Watermarking of audio signals intends to manipulate the audio signal in a way that the changes in the audio content cannot be recognised by the human auditory system. Most audio watermarking technologies add to the original audio signal a spread spectrum signal covering the whole frequency spectrum of the audio signal, or insert into the original audio signal one or more carriers which are modulated with a spread spectrum signal. There are many possibilities of watermarking to a more or less audible degree, and in a more or less robust way. The currently most prominent technology uses a psycho-acoustically shaped spread spectrum, see for instance WO-A-97/33391 and U.S. Pat. No. 6,061,793. This technology offers a good compromise between audibility and robustness, although its robustness is not optimum.
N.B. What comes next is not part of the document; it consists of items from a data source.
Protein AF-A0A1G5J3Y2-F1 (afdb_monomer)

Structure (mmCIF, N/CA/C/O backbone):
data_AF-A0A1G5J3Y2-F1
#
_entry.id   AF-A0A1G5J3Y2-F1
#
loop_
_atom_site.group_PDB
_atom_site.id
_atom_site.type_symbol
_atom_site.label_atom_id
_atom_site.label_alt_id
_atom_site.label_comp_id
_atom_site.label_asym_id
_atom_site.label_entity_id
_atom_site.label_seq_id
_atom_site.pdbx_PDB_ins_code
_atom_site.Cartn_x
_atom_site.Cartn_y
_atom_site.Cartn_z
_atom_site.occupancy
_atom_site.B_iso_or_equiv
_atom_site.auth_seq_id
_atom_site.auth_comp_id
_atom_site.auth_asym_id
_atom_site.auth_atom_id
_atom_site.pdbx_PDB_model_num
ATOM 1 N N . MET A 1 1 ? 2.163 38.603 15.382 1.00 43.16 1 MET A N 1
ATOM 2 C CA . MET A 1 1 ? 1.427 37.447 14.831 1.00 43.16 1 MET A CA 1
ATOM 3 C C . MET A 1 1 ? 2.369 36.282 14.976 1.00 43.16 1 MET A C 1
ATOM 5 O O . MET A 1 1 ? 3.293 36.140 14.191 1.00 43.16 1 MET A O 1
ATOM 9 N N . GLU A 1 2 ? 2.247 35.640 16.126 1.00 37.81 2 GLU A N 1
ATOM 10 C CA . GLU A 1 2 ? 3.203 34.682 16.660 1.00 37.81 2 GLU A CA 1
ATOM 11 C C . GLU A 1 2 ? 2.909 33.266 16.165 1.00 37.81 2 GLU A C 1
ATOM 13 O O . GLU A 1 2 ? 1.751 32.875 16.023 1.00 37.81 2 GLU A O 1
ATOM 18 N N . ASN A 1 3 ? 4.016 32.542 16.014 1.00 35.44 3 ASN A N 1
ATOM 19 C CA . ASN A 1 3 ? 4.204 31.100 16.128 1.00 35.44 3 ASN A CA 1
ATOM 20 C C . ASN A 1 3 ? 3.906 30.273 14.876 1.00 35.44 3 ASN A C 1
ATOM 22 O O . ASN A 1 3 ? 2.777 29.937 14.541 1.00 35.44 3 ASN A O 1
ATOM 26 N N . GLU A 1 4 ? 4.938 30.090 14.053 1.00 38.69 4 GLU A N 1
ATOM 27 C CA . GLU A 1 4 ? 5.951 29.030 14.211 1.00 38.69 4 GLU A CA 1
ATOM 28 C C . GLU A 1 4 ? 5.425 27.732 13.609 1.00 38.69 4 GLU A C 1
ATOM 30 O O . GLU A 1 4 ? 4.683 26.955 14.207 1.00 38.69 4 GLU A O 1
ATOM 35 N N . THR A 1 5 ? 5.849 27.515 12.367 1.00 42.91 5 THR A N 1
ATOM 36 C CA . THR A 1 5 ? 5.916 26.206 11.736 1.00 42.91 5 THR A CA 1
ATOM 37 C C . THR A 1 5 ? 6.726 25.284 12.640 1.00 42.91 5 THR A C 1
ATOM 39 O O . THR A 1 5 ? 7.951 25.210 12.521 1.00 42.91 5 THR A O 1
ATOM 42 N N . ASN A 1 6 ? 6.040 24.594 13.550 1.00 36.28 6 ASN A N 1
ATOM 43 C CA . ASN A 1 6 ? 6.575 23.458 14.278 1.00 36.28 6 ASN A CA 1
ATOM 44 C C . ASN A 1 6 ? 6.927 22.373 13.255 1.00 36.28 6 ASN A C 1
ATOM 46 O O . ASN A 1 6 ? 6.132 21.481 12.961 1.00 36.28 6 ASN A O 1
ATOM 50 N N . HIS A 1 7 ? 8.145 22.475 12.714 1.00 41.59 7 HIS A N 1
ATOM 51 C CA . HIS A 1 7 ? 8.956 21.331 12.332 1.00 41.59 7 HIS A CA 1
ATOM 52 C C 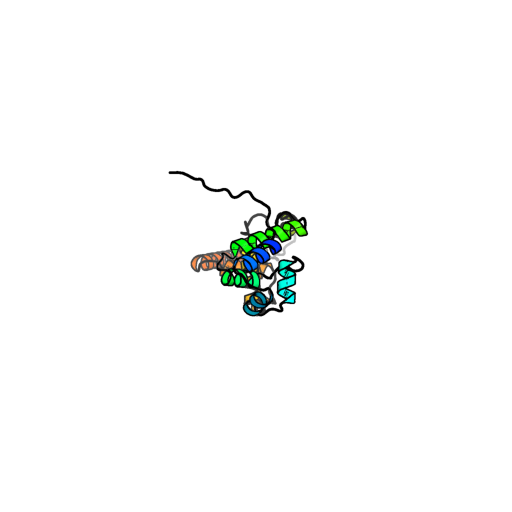. HIS A 1 7 ? 9.014 20.442 13.569 1.00 41.59 7 HIS A C 1
ATOM 54 O O . HIS A 1 7 ? 9.826 20.635 14.472 1.00 41.59 7 HIS A O 1
ATOM 60 N N . THR A 1 8 ? 8.049 19.537 13.670 1.00 37.03 8 THR A N 1
ATOM 61 C CA . THR A 1 8 ? 7.966 18.591 14.765 1.00 37.03 8 THR A CA 1
ATOM 62 C C . THR A 1 8 ? 9.168 17.679 14.631 1.00 37.03 8 THR A C 1
ATOM 64 O O . THR A 1 8 ? 9.277 16.884 13.704 1.00 37.03 8 THR A O 1
ATOM 67 N N . ASN A 1 9 ? 10.105 17.896 15.552 1.00 34.28 9 ASN A N 1
ATOM 68 C CA . ASN A 1 9 ? 11.223 17.038 15.889 1.00 34.28 9 ASN A CA 1
ATOM 69 C C . ASN A 1 9 ? 10.912 15.574 15.555 1.00 34.28 9 ASN A C 1
ATOM 71 O O . ASN A 1 9 ? 10.045 14.968 16.187 1.00 34.28 9 ASN A O 1
ATOM 75 N N . SER A 1 10 ? 11.631 15.035 14.568 1.00 39.97 10 SER A N 1
ATOM 76 C CA . SER A 1 10 ? 11.621 13.629 14.167 1.00 39.97 10 SER A CA 1
ATOM 77 C C . SER A 1 10 ? 12.059 12.736 15.327 1.00 39.97 10 SER A C 1
ATOM 79 O O . SER A 1 10 ? 13.198 12.280 15.397 1.00 39.97 10 SER A O 1
ATOM 81 N N . ASN A 1 11 ? 11.147 12.473 16.255 1.00 48.94 11 ASN A N 1
ATOM 82 C CA . ASN A 1 11 ? 11.204 11.283 17.078 1.00 48.94 11 ASN A CA 1
ATOM 83 C C . ASN A 1 11 ? 10.767 10.143 16.155 1.00 48.94 11 ASN A C 1
ATOM 85 O O . ASN A 1 11 ? 9.660 10.176 15.627 1.00 48.94 11 ASN A O 1
ATOM 89 N N . ILE A 1 12 ? 11.673 9.218 15.844 1.00 56.91 12 ILE A N 1
ATOM 90 C CA . ILE A 1 12 ? 11.460 8.164 14.845 1.00 56.91 12 ILE A CA 1
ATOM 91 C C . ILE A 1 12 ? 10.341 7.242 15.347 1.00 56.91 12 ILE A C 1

In an other technology the encoded data, i.e. the watermark, is hidden in the phase of the original audio signal by phase coding: W. Bender, D. Gruhl, N. Morimoto, A. Lu, “Techniques for Data Hiding”, IBM Systems Journal 35, Nos. 3&4, 1996, pp. 313-336.
A further technology is phase modulation:
S. S. Kuo, J. D. Johnston, W. Turin, S. R. Quackenbusch, “Covert Audio Watermarking using Perceptually Tuned Signal Independent Multiband Phase Modulation”, IEEE International Conference on Acoustics, Speech and Signal Processing (ICASSP), May 2002, vol. 2, IEEE Press, pp. 1753-1756.
However, for some types of audio signals it is not possible to retrieve and decode the spread spectrum at decoder side. If carriers modulated with spread spectrum sequences are used, it is possible to easily remove the carriers by applying notch filters.
A disadvantage of the above phase coding technique is that it is neither robust against cropping nor achieves an acceptable data rate, and both phase related techniques need the original audio signal for decoding and therefore the detector works in a non-blind manner.
The problem to be solved by the invention is to increase the watermark detection reliability at decoder side and to improve the robustness of the watermark signal, thereby still allowing blind detector operation in the decoder. This problem is solved by the methods disclosed in claims 1 and 3. Apparatuses that utilise these methods are disclosed in claims 2 and 4.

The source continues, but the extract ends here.